Tickets becoming beyond reach

Published February 6, 2003

JOHANNESBURG, Feb 5: Tickets for World Cup matches in South Africa are selling at up to 20 times their face value, despite organisers’ promises to make the tournament accessible for all fans.

Some ticket shop websites were selling seats at the Johannesburg final for as much as 4,550 rand ($535) on Wednesday — a hike of almost two thousand percent over the original 225 rand fee advertised on the World Cup’s official website.

Prices for games — most of which are already sold out — are expected to rocket as the March 23 final approaches, in spite of warnings from competition organisers that anyone buying tickets from unauthorised dealers could lose their seats.

“People who buy from the scoundrels and the rogues must take their chances,” Clifford Green, the lawyer acting for the World Cup, said.

He said organisers could, in some cases, track tickets that had been sold by unofficial agents, with the buyers likely to find themselves blocked from entering grounds once their tickets were scanned.

But he added that there was little tournament organisers could do to punish unofficial agents who hiked ticket prices.

“If we find out that someone is trying to do this (sell on tickets through unofficial agents at inflated prices), we can’t really charge them,” he said.

The World Cup is cricket’s showpiece event with this year’s edition the most lucrative in the sport’s history.

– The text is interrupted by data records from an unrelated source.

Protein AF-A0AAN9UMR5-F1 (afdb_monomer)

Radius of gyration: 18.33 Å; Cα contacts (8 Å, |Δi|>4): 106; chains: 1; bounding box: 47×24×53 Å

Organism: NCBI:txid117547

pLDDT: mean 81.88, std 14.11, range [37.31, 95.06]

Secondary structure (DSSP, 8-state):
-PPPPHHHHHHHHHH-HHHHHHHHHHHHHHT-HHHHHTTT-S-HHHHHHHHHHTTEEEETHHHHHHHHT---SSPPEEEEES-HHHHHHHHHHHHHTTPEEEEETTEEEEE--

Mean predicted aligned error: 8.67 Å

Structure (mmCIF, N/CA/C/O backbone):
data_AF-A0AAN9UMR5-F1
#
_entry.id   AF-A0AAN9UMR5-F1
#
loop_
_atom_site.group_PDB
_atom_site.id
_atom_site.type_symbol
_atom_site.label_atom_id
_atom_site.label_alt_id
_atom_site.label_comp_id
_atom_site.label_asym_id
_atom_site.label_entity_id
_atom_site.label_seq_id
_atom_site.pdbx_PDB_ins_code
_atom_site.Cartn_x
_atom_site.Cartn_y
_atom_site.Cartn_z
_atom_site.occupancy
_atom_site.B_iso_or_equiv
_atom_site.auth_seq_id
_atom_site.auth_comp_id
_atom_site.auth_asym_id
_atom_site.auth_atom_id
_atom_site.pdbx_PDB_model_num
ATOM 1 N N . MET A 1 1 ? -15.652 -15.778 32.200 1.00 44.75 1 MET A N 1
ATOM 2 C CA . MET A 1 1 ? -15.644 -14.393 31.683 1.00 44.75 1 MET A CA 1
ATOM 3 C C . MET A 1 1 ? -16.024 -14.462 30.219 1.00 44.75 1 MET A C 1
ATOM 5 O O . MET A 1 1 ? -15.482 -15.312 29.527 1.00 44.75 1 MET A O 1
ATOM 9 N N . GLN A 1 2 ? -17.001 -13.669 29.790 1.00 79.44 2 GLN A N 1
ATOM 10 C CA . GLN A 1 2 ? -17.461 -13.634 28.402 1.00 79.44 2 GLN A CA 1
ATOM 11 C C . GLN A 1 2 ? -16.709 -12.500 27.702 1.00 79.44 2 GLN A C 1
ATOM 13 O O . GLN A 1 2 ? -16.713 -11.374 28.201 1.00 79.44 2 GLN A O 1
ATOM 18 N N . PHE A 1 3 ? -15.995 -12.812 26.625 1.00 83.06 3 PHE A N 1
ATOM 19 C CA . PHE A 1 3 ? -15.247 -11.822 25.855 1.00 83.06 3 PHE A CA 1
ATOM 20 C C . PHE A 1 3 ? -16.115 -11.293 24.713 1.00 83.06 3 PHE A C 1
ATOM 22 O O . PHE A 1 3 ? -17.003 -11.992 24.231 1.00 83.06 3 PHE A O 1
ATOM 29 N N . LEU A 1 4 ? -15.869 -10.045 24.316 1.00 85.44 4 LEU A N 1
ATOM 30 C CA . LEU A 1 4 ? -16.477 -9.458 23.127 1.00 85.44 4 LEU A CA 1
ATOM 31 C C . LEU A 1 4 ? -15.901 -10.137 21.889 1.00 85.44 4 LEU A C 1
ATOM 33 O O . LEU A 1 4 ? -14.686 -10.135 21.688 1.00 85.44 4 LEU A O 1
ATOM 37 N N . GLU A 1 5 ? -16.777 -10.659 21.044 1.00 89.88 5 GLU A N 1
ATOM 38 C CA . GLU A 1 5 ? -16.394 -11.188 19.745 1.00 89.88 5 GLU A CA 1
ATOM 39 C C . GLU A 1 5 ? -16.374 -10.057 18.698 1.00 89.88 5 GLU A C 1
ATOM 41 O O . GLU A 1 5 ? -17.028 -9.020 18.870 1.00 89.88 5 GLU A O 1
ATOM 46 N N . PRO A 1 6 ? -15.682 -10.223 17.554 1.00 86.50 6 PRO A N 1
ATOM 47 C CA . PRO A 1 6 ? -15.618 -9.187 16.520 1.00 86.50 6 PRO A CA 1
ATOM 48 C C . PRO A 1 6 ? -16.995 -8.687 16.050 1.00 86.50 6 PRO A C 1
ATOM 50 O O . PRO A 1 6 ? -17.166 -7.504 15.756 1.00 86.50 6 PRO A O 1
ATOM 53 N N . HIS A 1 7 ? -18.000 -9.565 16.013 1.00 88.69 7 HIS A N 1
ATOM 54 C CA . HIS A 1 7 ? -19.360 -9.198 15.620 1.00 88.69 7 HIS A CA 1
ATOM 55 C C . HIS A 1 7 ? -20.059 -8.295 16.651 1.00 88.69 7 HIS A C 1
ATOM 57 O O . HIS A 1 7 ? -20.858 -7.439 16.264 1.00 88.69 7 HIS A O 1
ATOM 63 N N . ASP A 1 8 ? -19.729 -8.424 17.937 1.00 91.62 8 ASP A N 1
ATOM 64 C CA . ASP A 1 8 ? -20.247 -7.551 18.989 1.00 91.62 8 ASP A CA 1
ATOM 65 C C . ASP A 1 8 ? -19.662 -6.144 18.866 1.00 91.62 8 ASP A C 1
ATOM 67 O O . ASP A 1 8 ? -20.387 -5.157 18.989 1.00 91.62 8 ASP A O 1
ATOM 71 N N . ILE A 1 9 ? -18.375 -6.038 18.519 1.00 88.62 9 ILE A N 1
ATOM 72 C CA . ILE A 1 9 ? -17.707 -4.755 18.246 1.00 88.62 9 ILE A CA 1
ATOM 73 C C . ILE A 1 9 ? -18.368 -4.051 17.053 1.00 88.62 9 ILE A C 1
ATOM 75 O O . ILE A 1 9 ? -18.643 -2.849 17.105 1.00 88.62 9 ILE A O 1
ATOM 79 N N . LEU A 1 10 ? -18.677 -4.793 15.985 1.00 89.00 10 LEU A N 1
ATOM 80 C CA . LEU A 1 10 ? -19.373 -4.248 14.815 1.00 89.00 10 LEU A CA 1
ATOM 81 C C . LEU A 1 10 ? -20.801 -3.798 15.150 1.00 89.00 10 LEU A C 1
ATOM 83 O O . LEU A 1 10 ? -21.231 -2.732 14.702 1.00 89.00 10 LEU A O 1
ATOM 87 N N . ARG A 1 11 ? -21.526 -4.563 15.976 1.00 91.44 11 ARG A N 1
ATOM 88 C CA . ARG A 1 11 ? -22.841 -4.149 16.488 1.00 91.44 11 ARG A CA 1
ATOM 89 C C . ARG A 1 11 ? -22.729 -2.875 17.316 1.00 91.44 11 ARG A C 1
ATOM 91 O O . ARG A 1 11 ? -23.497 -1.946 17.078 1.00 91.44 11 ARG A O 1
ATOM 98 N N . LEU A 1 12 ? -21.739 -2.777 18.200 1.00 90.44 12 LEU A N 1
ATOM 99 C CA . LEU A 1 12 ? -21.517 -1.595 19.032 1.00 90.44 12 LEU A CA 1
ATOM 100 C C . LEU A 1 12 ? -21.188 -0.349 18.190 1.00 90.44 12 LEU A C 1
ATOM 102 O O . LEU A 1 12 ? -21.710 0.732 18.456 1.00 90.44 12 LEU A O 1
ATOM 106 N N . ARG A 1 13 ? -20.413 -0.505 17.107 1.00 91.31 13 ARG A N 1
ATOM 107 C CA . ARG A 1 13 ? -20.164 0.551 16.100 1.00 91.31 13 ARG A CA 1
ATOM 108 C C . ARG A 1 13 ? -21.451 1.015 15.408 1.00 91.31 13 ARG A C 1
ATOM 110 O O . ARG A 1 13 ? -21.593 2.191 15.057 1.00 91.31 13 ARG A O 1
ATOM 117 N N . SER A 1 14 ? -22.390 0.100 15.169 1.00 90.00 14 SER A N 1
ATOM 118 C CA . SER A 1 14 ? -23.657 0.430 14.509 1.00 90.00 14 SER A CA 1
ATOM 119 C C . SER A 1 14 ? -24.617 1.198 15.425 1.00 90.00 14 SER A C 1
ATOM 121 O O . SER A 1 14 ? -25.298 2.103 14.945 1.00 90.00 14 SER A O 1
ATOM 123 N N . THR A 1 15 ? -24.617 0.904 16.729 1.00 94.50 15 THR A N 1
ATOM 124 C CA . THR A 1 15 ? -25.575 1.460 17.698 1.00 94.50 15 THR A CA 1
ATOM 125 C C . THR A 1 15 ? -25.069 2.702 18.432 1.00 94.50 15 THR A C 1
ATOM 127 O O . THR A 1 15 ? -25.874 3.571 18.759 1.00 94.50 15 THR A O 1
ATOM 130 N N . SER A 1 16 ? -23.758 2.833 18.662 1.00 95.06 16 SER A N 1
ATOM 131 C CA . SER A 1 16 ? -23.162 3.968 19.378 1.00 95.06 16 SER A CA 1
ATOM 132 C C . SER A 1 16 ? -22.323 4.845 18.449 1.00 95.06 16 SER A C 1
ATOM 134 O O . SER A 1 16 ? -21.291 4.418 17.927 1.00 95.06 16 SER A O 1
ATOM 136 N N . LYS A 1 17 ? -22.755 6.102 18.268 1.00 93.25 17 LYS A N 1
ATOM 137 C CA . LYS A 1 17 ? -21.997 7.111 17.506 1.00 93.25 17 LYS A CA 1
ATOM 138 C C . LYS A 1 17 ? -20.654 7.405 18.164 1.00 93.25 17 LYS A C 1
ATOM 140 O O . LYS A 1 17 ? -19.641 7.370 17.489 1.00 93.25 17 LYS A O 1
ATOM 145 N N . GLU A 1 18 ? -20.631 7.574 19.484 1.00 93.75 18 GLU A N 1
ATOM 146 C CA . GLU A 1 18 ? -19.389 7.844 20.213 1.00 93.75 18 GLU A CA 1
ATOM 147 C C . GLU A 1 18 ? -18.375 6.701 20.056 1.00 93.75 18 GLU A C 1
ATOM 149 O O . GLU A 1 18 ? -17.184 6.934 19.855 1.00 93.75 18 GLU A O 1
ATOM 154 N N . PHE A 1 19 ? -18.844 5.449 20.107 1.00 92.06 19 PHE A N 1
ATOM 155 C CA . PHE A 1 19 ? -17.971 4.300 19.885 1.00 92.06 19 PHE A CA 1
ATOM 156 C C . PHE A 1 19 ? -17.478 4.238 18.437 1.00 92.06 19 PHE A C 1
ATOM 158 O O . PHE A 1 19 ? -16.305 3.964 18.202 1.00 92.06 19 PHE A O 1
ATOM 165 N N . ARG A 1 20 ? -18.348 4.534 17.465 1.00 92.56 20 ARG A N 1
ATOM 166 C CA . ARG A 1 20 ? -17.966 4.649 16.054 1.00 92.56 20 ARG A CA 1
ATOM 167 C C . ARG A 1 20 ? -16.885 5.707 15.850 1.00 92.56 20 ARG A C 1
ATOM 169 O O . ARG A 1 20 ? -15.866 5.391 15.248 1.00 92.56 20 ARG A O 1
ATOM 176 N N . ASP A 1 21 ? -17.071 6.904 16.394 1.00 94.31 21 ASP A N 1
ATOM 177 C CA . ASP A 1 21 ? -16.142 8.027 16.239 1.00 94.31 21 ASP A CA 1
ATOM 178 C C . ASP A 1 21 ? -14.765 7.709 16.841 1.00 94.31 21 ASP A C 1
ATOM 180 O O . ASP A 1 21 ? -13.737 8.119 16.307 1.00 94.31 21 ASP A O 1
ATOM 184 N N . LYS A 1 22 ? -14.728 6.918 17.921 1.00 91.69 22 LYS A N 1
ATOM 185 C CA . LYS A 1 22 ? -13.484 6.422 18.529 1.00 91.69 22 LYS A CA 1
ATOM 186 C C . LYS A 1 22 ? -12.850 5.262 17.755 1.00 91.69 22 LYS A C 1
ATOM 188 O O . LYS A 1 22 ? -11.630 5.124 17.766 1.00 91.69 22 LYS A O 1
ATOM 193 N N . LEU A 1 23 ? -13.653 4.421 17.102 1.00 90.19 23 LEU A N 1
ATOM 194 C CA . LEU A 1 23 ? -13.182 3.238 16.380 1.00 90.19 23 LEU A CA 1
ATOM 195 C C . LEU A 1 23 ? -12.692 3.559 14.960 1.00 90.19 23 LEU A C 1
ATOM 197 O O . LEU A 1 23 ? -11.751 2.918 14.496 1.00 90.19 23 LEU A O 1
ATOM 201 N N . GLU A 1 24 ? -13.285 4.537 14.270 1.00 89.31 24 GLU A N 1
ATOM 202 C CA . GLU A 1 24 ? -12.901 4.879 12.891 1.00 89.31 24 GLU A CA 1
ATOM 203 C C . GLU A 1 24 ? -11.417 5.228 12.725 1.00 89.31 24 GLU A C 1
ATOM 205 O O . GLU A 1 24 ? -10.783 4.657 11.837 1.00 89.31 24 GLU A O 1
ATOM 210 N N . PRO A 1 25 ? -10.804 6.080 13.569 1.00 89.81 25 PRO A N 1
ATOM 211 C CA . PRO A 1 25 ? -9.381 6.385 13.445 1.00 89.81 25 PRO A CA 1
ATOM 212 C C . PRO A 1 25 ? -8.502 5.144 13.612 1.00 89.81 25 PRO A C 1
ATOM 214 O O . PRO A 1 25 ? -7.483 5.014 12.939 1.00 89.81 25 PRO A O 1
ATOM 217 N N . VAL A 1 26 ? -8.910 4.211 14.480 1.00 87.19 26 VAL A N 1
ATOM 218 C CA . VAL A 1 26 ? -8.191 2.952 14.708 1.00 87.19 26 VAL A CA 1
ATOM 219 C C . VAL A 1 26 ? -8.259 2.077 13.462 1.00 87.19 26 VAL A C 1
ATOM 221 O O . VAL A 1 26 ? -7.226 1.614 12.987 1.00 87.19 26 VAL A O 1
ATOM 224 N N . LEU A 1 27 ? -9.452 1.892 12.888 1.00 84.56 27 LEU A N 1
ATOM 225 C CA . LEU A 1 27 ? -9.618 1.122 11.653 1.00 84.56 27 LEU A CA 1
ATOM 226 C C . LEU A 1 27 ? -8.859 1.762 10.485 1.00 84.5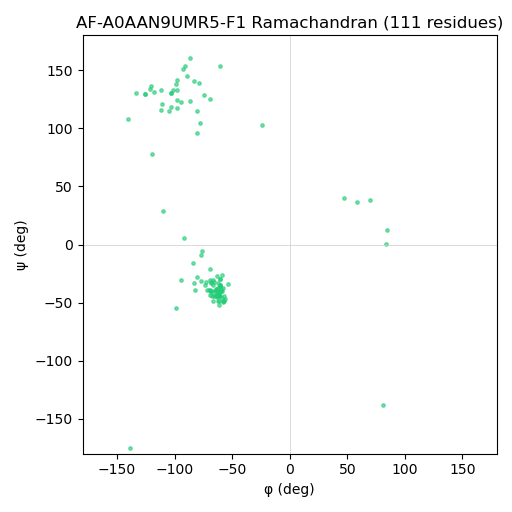6 27 LEU A C 1
ATOM 228 O O . LEU A 1 27 ? -8.173 1.056 9.749 1.00 84.56 27 LEU A O 1
ATOM 232 N N . ALA A 1 28 ? -8.927 3.086 10.346 1.00 85.88 28 ALA A N 1
ATOM 233 C CA . ALA A 1 28 ? -8.201 3.819 9.315 1.00 85.88 28 ALA A CA 1
ATOM 234 C C . ALA A 1 28 ? -6.680 3.645 9.451 1.00 85.88 28 ALA A C 1
ATOM 236 O O . ALA A 1 28 ? -6.006 3.370 8.461 1.00 85.88 28 ALA A O 1
ATOM 237 N N . ALA A 1 29 ? -6.144 3.733 10.672 1.00 84.94 29 ALA A N 1
ATOM 238 C CA . ALA A 1 29 ? -4.722 3.525 10.933 1.00 84.94 29 ALA A CA 1
ATOM 239 C C . ALA A 1 29 ? -4.279 2.074 10.681 1.00 84.94 29 ALA A C 1
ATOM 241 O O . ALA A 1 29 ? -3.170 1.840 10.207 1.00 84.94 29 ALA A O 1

The prize fund of $5m is five times as big as in 1999, when the tournament was last held, and the winners will receive $2m.

When South Africa was chosen as one of three co-hosts organisers dubbed the tournament as the “development” cup.

They promised to plough money into the sport in the underprivileged areas of South Africa, vowing that all South Africans should be able to attend matches, regardless of wealth.

With tickets for the less high-profile games starting from as little as 25 rand ($2.95) and the most expensive going at only 350 rand, the “development” dream seemed to be a realistic proposition.

But the decision to allow people to buy six tickets per match in each stadium and six tickets for each team match — which would have cost nearly 80,000 rand and secured over 800 tickets — meant the system was ripe for abuse by touts.

Fans who queued for days to get their hands on World Cup tickets last year reported seeing some people handing over as much as 70,000 rand for tickets.

Organisers have allocated 50,000 free tickets to poor South Africans who have a connection to the sport but, for thousands more locals, the tournament will remain well out of reach.

“They should have reserved tickets for South Africans because some of us have not got the money,” said primary school teacher Rebecca Mphela.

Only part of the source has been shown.